◆ **What you will do**
Directions for the data below: repeat exactly the lines from the one with "ATOM 32 C CA" through the one with "ATOM 41 C CA", both included, and omit all pictures.
──────── Excerpted records ────────
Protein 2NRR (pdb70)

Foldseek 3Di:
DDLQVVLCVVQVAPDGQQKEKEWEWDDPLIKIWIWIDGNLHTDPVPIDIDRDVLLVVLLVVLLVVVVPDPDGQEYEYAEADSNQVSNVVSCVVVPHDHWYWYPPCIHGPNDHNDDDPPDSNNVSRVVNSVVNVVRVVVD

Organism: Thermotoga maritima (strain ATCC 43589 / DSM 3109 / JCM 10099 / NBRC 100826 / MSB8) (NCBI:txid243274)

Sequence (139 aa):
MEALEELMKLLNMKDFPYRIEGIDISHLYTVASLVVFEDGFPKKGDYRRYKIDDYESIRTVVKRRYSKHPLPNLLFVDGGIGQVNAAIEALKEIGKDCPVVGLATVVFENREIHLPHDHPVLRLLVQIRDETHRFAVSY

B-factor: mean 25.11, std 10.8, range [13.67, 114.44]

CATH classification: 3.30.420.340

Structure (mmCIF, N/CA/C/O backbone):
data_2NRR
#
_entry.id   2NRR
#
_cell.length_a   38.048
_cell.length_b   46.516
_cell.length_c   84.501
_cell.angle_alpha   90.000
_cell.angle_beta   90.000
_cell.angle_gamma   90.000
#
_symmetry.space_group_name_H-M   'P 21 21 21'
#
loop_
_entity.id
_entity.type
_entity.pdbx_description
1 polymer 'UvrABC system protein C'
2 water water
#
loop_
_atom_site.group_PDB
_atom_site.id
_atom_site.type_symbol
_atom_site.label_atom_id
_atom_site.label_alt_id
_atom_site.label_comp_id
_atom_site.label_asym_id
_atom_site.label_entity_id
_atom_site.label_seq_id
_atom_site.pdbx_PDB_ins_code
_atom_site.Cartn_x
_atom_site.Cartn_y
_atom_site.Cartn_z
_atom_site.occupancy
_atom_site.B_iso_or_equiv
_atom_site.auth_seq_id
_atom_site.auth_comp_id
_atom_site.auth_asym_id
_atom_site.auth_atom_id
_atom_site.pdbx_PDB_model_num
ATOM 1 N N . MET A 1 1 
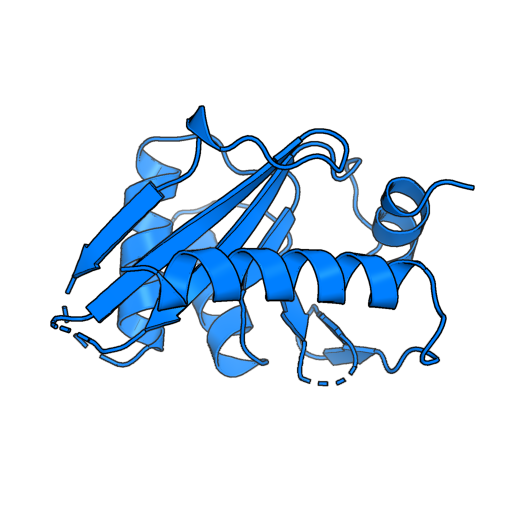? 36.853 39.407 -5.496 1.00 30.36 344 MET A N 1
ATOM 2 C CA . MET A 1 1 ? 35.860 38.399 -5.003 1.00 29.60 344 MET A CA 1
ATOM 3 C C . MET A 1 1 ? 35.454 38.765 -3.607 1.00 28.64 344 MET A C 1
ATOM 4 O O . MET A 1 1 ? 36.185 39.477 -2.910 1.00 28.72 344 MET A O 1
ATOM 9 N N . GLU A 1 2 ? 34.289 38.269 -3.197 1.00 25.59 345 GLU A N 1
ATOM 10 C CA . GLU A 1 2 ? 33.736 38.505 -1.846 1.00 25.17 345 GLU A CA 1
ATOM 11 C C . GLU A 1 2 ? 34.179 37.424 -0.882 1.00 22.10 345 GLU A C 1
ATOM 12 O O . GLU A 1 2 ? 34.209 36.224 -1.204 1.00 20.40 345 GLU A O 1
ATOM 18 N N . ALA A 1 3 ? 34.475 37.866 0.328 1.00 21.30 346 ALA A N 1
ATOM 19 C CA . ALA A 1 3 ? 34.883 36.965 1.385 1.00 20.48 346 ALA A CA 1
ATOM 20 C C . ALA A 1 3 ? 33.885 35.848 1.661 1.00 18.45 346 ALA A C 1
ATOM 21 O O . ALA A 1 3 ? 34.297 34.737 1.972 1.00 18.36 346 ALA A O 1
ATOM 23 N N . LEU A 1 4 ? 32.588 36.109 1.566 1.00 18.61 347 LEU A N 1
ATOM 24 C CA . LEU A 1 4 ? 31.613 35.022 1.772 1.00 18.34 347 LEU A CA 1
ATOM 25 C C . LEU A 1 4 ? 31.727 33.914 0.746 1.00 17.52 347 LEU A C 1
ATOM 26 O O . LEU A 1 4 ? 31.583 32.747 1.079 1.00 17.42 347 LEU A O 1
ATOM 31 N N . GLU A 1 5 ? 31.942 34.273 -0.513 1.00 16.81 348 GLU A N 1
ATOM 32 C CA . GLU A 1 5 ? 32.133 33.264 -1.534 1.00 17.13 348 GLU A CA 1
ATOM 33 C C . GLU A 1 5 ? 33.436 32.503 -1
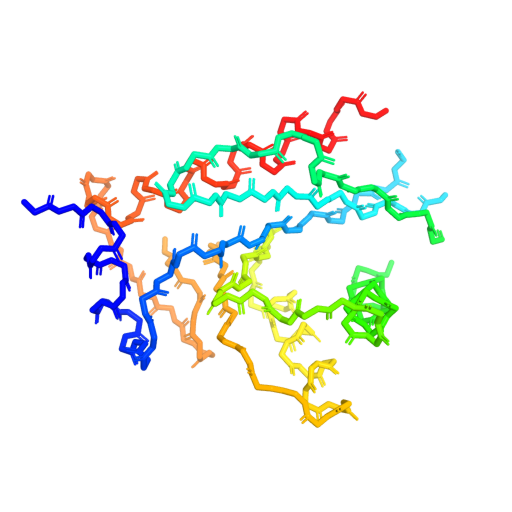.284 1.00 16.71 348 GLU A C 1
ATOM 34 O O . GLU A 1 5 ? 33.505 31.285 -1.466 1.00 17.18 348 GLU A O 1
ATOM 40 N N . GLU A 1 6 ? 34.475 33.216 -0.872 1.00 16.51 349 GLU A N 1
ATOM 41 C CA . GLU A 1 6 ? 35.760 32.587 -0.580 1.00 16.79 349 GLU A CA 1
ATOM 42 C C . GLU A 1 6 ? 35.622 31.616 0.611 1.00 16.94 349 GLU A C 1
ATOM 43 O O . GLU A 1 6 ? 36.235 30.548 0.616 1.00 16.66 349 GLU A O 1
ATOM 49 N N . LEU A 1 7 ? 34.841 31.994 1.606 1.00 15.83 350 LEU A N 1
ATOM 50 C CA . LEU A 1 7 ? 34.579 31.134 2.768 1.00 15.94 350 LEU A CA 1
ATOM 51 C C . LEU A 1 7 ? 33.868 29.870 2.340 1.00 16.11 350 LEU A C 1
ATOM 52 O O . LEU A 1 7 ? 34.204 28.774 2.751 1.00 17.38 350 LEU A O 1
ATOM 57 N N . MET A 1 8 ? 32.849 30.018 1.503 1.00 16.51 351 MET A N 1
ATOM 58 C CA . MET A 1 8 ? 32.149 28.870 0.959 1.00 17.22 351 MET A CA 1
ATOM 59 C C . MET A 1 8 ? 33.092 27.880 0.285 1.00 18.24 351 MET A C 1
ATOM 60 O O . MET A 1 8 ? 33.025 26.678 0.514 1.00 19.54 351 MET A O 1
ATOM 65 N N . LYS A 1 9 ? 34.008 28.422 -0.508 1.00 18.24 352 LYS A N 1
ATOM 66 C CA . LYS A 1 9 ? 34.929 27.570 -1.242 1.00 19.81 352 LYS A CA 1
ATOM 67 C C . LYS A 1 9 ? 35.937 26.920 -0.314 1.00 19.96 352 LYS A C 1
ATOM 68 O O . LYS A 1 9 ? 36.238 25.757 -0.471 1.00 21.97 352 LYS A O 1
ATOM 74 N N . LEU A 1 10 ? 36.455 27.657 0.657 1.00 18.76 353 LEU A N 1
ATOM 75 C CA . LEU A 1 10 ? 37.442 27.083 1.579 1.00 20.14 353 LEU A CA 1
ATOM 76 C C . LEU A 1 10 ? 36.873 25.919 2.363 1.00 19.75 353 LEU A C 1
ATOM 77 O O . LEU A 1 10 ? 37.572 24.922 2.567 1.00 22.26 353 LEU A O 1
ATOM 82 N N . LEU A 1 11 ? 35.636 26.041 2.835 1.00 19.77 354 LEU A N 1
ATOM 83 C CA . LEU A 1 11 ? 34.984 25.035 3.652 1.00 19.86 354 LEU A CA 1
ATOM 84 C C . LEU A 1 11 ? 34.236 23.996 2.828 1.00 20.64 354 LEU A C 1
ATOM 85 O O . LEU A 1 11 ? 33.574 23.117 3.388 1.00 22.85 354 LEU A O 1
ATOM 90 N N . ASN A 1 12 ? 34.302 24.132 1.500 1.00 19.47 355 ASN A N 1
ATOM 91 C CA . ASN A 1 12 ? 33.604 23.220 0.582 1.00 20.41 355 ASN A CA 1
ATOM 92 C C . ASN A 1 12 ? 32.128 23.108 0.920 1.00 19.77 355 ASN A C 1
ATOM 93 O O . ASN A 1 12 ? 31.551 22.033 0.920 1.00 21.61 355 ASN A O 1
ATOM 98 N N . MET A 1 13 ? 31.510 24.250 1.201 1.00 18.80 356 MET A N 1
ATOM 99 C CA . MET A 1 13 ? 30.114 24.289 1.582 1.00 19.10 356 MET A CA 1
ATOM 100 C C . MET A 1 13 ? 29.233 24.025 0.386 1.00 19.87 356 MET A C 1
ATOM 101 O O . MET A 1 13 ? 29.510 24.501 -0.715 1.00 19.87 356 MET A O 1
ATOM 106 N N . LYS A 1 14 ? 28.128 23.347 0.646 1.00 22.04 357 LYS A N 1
────────
◆ **Solution to this problem**
ATOM 32 C CA . GLU A 1 5 ? 32.133 33.264 -1.534 1.00 17.13 348 GLU A CA 1
ATOM 33 C C . GLU A 1 5 ? 33.436 32.503 -1
.284 1.00 16.71 348 GLU A C 1
ATOM 34 O O . GLU A 1 5 ? 33.505 31.285 -1.466 1.00 17.18 348 GLU A O 1
ATOM 40 N N . GLU A 1 6 ? 34.475 33.216 -0.872 1.00 16.51 349 GLU A N 1
ATOM 41 C CA . GLU A 1 6 ? 35.760 32.587 -0.580 1.00 16.79 349 GLU A CA 1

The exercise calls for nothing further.